This notebook is used to show:
1. How to save and reload the Flexcode model so not to have to re-train it every time;
2. How to select the best bump removal parameter from an array of potential value

In [None]:
import flexcode
import numpy as np
import xgboost as xgb
from flexcode.regression_models import XGBoost, CustomModel

from matplotlib import pyplot as plt
%matplotlib inline

## Data Creation

In [None]:
def generate_data(n_draws):
    x = np.random.normal(0, 1, n_draws)
    z = np.random.normal(x, 1, n_draws)
    return x, z

x_train, z_train = generate_data(1000)
x_validation, z_validation = generate_data(1000)
x_test, z_test = generate_data(1000)

## Saving and Reload Model

In [None]:
# Parameterize model
model = flexcode.FlexCodeModel(XGBoost, max_basis=31, basis_system="cosine",
                             regression_params={'max_depth': 3, 'learning_rate': 0.5, 'objective': 'reg:linear'})

# Fit model and predict on test data
model.fit(x_train, z_train)
cdes_predict_xgb, z_grid = model.predict(x_test, n_grid=200)

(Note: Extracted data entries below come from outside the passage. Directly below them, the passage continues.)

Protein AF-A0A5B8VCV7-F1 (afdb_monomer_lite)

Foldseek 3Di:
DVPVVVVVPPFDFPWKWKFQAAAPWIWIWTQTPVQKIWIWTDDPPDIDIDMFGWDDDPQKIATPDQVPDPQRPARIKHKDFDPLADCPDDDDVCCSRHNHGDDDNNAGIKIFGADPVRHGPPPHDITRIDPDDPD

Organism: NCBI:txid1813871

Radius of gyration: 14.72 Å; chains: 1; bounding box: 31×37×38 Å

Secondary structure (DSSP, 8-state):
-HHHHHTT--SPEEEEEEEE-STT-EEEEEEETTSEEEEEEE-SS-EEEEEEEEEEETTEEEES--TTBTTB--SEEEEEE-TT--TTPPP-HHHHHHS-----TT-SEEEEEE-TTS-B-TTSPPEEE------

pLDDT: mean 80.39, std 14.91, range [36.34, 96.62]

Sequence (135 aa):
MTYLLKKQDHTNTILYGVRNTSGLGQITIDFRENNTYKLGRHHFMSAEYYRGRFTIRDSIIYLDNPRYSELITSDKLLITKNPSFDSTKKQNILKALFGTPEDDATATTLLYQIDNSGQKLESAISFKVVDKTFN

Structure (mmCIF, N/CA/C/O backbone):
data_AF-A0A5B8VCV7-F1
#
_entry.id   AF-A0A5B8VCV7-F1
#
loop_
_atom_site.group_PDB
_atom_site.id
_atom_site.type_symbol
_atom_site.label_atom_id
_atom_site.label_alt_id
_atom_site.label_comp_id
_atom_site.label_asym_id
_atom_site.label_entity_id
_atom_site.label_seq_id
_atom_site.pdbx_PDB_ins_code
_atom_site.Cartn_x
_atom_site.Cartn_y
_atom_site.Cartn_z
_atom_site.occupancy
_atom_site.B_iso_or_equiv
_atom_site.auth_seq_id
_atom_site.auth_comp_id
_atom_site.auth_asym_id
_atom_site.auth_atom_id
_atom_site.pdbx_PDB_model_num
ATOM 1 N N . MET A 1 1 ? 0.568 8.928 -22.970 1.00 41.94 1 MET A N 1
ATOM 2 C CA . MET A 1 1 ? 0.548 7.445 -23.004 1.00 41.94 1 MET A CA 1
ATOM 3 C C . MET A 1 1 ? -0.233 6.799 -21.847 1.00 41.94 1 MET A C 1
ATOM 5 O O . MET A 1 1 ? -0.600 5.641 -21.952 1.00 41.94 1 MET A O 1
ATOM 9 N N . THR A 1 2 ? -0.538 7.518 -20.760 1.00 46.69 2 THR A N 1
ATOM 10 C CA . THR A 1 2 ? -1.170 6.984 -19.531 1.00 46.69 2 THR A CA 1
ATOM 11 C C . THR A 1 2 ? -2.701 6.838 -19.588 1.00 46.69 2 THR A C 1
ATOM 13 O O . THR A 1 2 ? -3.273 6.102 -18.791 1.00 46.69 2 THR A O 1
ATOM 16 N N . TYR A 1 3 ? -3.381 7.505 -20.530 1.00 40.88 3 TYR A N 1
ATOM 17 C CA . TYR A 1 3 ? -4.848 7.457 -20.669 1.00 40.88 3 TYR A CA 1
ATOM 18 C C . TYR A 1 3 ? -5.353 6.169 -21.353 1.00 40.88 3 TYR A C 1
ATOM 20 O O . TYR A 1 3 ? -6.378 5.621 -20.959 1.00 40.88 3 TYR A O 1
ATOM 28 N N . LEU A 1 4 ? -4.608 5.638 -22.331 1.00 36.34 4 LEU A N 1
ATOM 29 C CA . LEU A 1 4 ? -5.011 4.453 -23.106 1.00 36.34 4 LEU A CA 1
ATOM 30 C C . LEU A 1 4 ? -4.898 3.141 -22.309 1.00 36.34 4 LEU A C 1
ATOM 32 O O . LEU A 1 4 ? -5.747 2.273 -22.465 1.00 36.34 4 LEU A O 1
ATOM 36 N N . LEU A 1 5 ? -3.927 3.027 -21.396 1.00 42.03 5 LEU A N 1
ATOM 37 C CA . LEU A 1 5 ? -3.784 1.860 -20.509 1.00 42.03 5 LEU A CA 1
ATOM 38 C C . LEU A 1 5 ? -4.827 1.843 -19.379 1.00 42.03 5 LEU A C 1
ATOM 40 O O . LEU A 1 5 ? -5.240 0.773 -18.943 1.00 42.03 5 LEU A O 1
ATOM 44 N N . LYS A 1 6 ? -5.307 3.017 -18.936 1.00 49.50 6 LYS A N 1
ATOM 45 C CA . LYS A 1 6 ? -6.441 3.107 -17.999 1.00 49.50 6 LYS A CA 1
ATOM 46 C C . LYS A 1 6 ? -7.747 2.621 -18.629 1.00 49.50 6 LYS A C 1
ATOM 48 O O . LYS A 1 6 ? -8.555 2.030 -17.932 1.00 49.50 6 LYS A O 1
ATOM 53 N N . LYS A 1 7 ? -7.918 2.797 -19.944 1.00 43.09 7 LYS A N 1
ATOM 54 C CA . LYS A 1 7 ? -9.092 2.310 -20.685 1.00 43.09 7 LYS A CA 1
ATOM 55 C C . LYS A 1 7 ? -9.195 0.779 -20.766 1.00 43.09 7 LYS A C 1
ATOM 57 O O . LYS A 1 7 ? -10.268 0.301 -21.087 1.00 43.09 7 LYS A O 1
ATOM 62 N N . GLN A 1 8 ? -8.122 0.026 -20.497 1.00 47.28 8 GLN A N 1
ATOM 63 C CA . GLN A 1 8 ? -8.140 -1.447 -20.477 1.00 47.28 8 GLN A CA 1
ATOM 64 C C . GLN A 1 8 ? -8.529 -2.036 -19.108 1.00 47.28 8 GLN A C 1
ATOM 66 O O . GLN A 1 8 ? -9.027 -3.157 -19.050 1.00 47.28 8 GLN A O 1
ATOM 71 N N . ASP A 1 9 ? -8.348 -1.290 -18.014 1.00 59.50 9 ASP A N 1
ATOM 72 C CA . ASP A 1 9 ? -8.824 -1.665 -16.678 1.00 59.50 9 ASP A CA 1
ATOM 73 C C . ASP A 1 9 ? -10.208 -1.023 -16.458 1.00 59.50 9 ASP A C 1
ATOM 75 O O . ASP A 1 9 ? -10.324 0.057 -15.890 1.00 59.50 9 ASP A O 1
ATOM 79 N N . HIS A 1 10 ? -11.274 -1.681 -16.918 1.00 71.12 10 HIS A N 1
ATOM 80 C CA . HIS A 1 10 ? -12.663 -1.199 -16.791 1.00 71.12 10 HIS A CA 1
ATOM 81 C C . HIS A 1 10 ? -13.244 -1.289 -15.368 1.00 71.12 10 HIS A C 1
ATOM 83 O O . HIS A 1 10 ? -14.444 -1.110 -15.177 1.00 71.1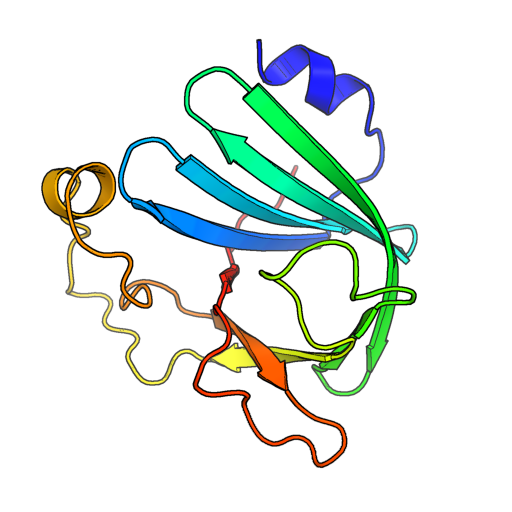2 10 HIS A O 1
ATOM 89 N N . THR A 1 11 ? -12.435 -1.631 -14.367 1.00 81.19 11 THR A N 1
ATOM 90 C CA . THR A 1 11 ? -12.904 -1.771 -12.988 1.00 81.19 11 THR A CA 1
ATOM 91 C C . THR A 1 11 ? -12.486 -0.559 -12.175 1.00 81.19 11 THR A C 1
ATOM 93 O O . THR A 1 11 ? -11.295 -0.256 -12.085 1.00 81.19 11 THR A O 1
ATOM 96 N N . ASN A 1 12 ? -13.466 0.088 -11.549 1.00 86.44 12 ASN A N 1
ATOM 97 C CA . ASN A 1 12 ? -13.252 1.251 -10.701 1.00 86.44 12 ASN A CA 1
ATOM 98 C C . ASN A 1 12 ? -12.314 0.937 -9.531 1.00 86.44 12 ASN A C 1
ATOM 100 O O . ASN A 1 12 ? -12.411 -0.118 -8.894 1.00 86.44 12 ASN A O 1
ATOM 104 N N . THR A 1 13 ? -11.423 1.884 -9.241 1.00 88.44 13 THR A N 1
ATOM 105 C CA . THR A 1 13 ? -10.560 1.870 -8.058 1.00 88.44 13 THR A CA 1
ATOM 106 C C . THR A 1 13 ? -11.337 2.428 -6.865 1.00 88.44 13 THR A C 1
ATOM 108 O O . THR A 1 13 ? -11.805 3.562 -6.913 1.00 88.44 13 THR A O 1
ATOM 111 N N . ILE A 1 14 ? -11.436 1.655 -5.784 1.00 90.56 14 ILE A N 1
ATOM 112 C CA . ILE A 1 14 ? -12.082 2.050 -4.521 1.00 90.56 14 ILE A CA 1
ATOM 113 C C . ILE A 1 14 ? -11.101 2.653 -3.516 1.00 90.56 14 ILE A C 1
ATOM 115 O O . ILE A 1 14 ? -11.496 3.427 -2.651 1.00 90.56 14 ILE A O 1
ATOM 119 N N . LEU A 1 15 ? -9.819 2.296 -3.613 1.00 91.44 15 LEU A N 1
ATOM 120 C CA . LEU A 1 15 ? -8.767 2.811 -2.746 1.00 91.44 15 LEU A CA 1
ATOM 121 C C . LEU A 1 15 ? -7.459 2.853 -3.529 1.00 91.44 15 LEU A C 1
ATOM 123 O O . LEU A 1 15 ? -7.070 1.863 -4.150 1.00 91.44 15 LEU A O 1
ATOM 127 N N . TYR A 1 16 ? -6.779 3.995 -3.490 1.00 91.31 16 TYR A N 1
ATOM 128 C CA . TYR A 1 16 ? -5.519 4.195 -4.197 1.00 91.31 16 TYR A CA 1
ATOM 129 C C . TYR A 1 16 ? -4.406 4.567 -3.228 1.00 91.31 16 TYR A C 1
ATOM 131 O O . TYR A 1 16 ? -4.471 5.603 -2.568 1.00 91.31 16 TYR A O 1
ATOM 139 N N . GLY A 1 17 ? -3.386 3.717 -3.162 1.00 91.19 17 GLY A N 1
ATOM 140 C CA . GLY A 1 17 ? -2.162 3.945 -2.410 1.00 91.19 17 GLY A CA 1
ATOM 141 C C . GLY A 1 17 ? -1.029 4.392 -3.326 1.00 91.19 17 GLY A C 1
ATOM 142 O O . GLY A 1 17 ? -0.819 3.822 -4.396 1.00 91.19 17 GLY A O 1
ATOM 143 N N . VAL A 1 18 ? -0.260 5.388 -2.897 1.00 89.50 18 VAL A N 1
ATOM 144 C CA . VAL A 1 18 ? 0.882 5.901 -3.646 1.00 89.50 18 VAL A CA 1
ATOM 145 C C . VAL A 1 18 ? 2.100 6.143 -2.761 1.00 89.50 18 VAL A C 1
ATOM 147 O O . VAL A 1 18 ? 2.003 6.693 -1.666 1.00 89.50 18 VAL A O 1
ATOM 150 N N . ARG A 1 19 ? 3.274 5.758 -3.258 1.00 87.25 19 ARG A N 1
ATOM 151 C CA . ARG A 1 19 ? 4.575 6.034 -2.654 1.00 87.25 19 ARG A CA 1
ATOM 152 C C . ARG A 1 19 ? 5.512 6.568 -3.727 1.00 87.25 19 ARG A C 1
ATOM 154 O O . ARG A 1 19 ? 5.894 5.842 -4.640 1.00 87.25 19 ARG A O 1
ATOM 161 N N . ASN A 1 20 ? 5.892 7.836 -3.618 1.00 81.00 20 ASN A N 1
ATOM 162 C CA . ASN A 1 20 ? 6.943 8.387 -4.471 1.00 81.00 20 ASN A CA 1
ATOM 163 C C . ASN A 1 20 ? 8.284 7.778 -4.056 1.00 81.00 20 ASN A C 1
ATOM 165 O O . ASN A 1 20 ? 8.579 7.696 -2.861 1.00 81.00 20 ASN A O 1
ATOM 169 N N . THR A 1 21 ? 9.071 7.340 -5.033 1.00 76.25 21 THR A N 1
ATOM 170 C CA . THR A 1 21 ? 10.466 6.941 -4.822 1.00 76.25 21 THR A CA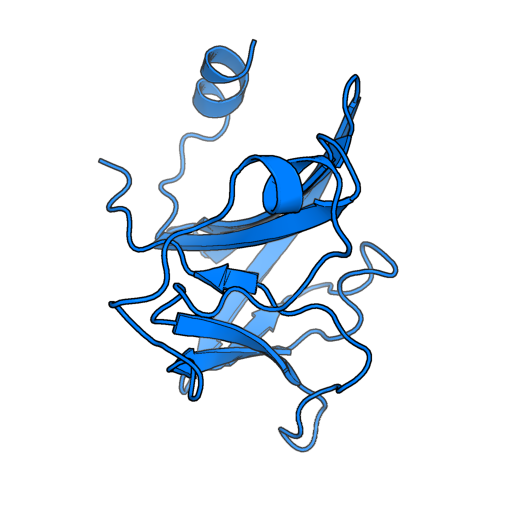 1
ATOM 171 C C . THR A 1 21 ? 11.377 8.104 -5.213 1.00 76.25 21 THR A C 1
ATOM 173 O O . THR A 1 21 ? 10.894 9.127 -5.688 1.00 76.25 21 THR A O 1
ATOM 176 N N . SER A 1 22 ? 12.691 7.985 -5.018 1.00 69.31 22 SER A N 1
ATOM 177 C CA . SER A 1 22 ? 13.616 9.013 -5.501 1.00 69.31 22 SER A CA 1
ATOM 178 C C . SER A 1 22 ? 13.516 9.140 -7.030 1.00 69.31 22 SER A C 1
ATOM 180 O O . SER A 1 22 ? 13.320 8.146 -7.738 1.00 69.31 22 SER A O 1
ATOM 182 N N . GLY A 1 23 ? 13.631 10.366 -7.548 1.00 69.56 23 GLY A N 1
ATOM 183 C CA . GLY A 1 23 ? 13.476 10.653 -8.975 1.00 69.56 23 GLY A CA 1
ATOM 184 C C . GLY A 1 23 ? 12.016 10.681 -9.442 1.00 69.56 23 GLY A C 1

# Show output some general values of the first two predictions
# for further check
print(np.max(cdes_predict_xgb[7, :]))
print(np.max(cdes_predict_xgb[42, :]))

In [None]:
# Print model parameters
model.__dict__

In [None]:
import pickle

# Saving the model
pickle.dump(file=open('flexcode_model.pkl', 'wb'), obj=model, 
            protocol=pickle.HIGHEST_PROTOCOL)

In [None]:
# Reaload the model
model_reloaded = pickle.load(open('flexcode_model.pkl', 'rb'))

# Predict again
cdes_predict_xgb_reloaded, z_grid = model_reloaded.predict(x_test, n_grid=200)

In [None]:
# Same output as above
print(np.max(cdes_predict_xgb_reloaded[7, :]))
print(np.max(cdes_predict_xgb_reloaded[42, :]))

In [None]:
# Print parameters of the reloaded model
model_reloaded.__dict__

## Spurious Bump Removal - Tune Using Validation Data

In [None]:
# Define a grid of values to tune over
bump_removal_grid = np.linspace(0.01, 0.2, 20)
print(bump_removal_grid)

In [None]:
# Parameterize model
model = flexcode.FlexCodeModel(XGBoost, max_basis=31, basis_system="cosine",
                             regression_params={'max_depth': 3, 'learning_rate': 0.5, 'objective': 'reg:linear'})

# Fit model
model.fit(x_train, z_train)

In [None]:
# Tune the model - the bump removal grid is passed directly 
# in the tune function

model.tune(x_validation, z_validation, 
           bump_threshold_grid=bump_removal_grid)

Under the hood, it selects the bump value corresponding to the smallest CDE loss on the validation data.

The best value is accessible among the attributes of the model, as below:

In [None]:
model.bump_threshold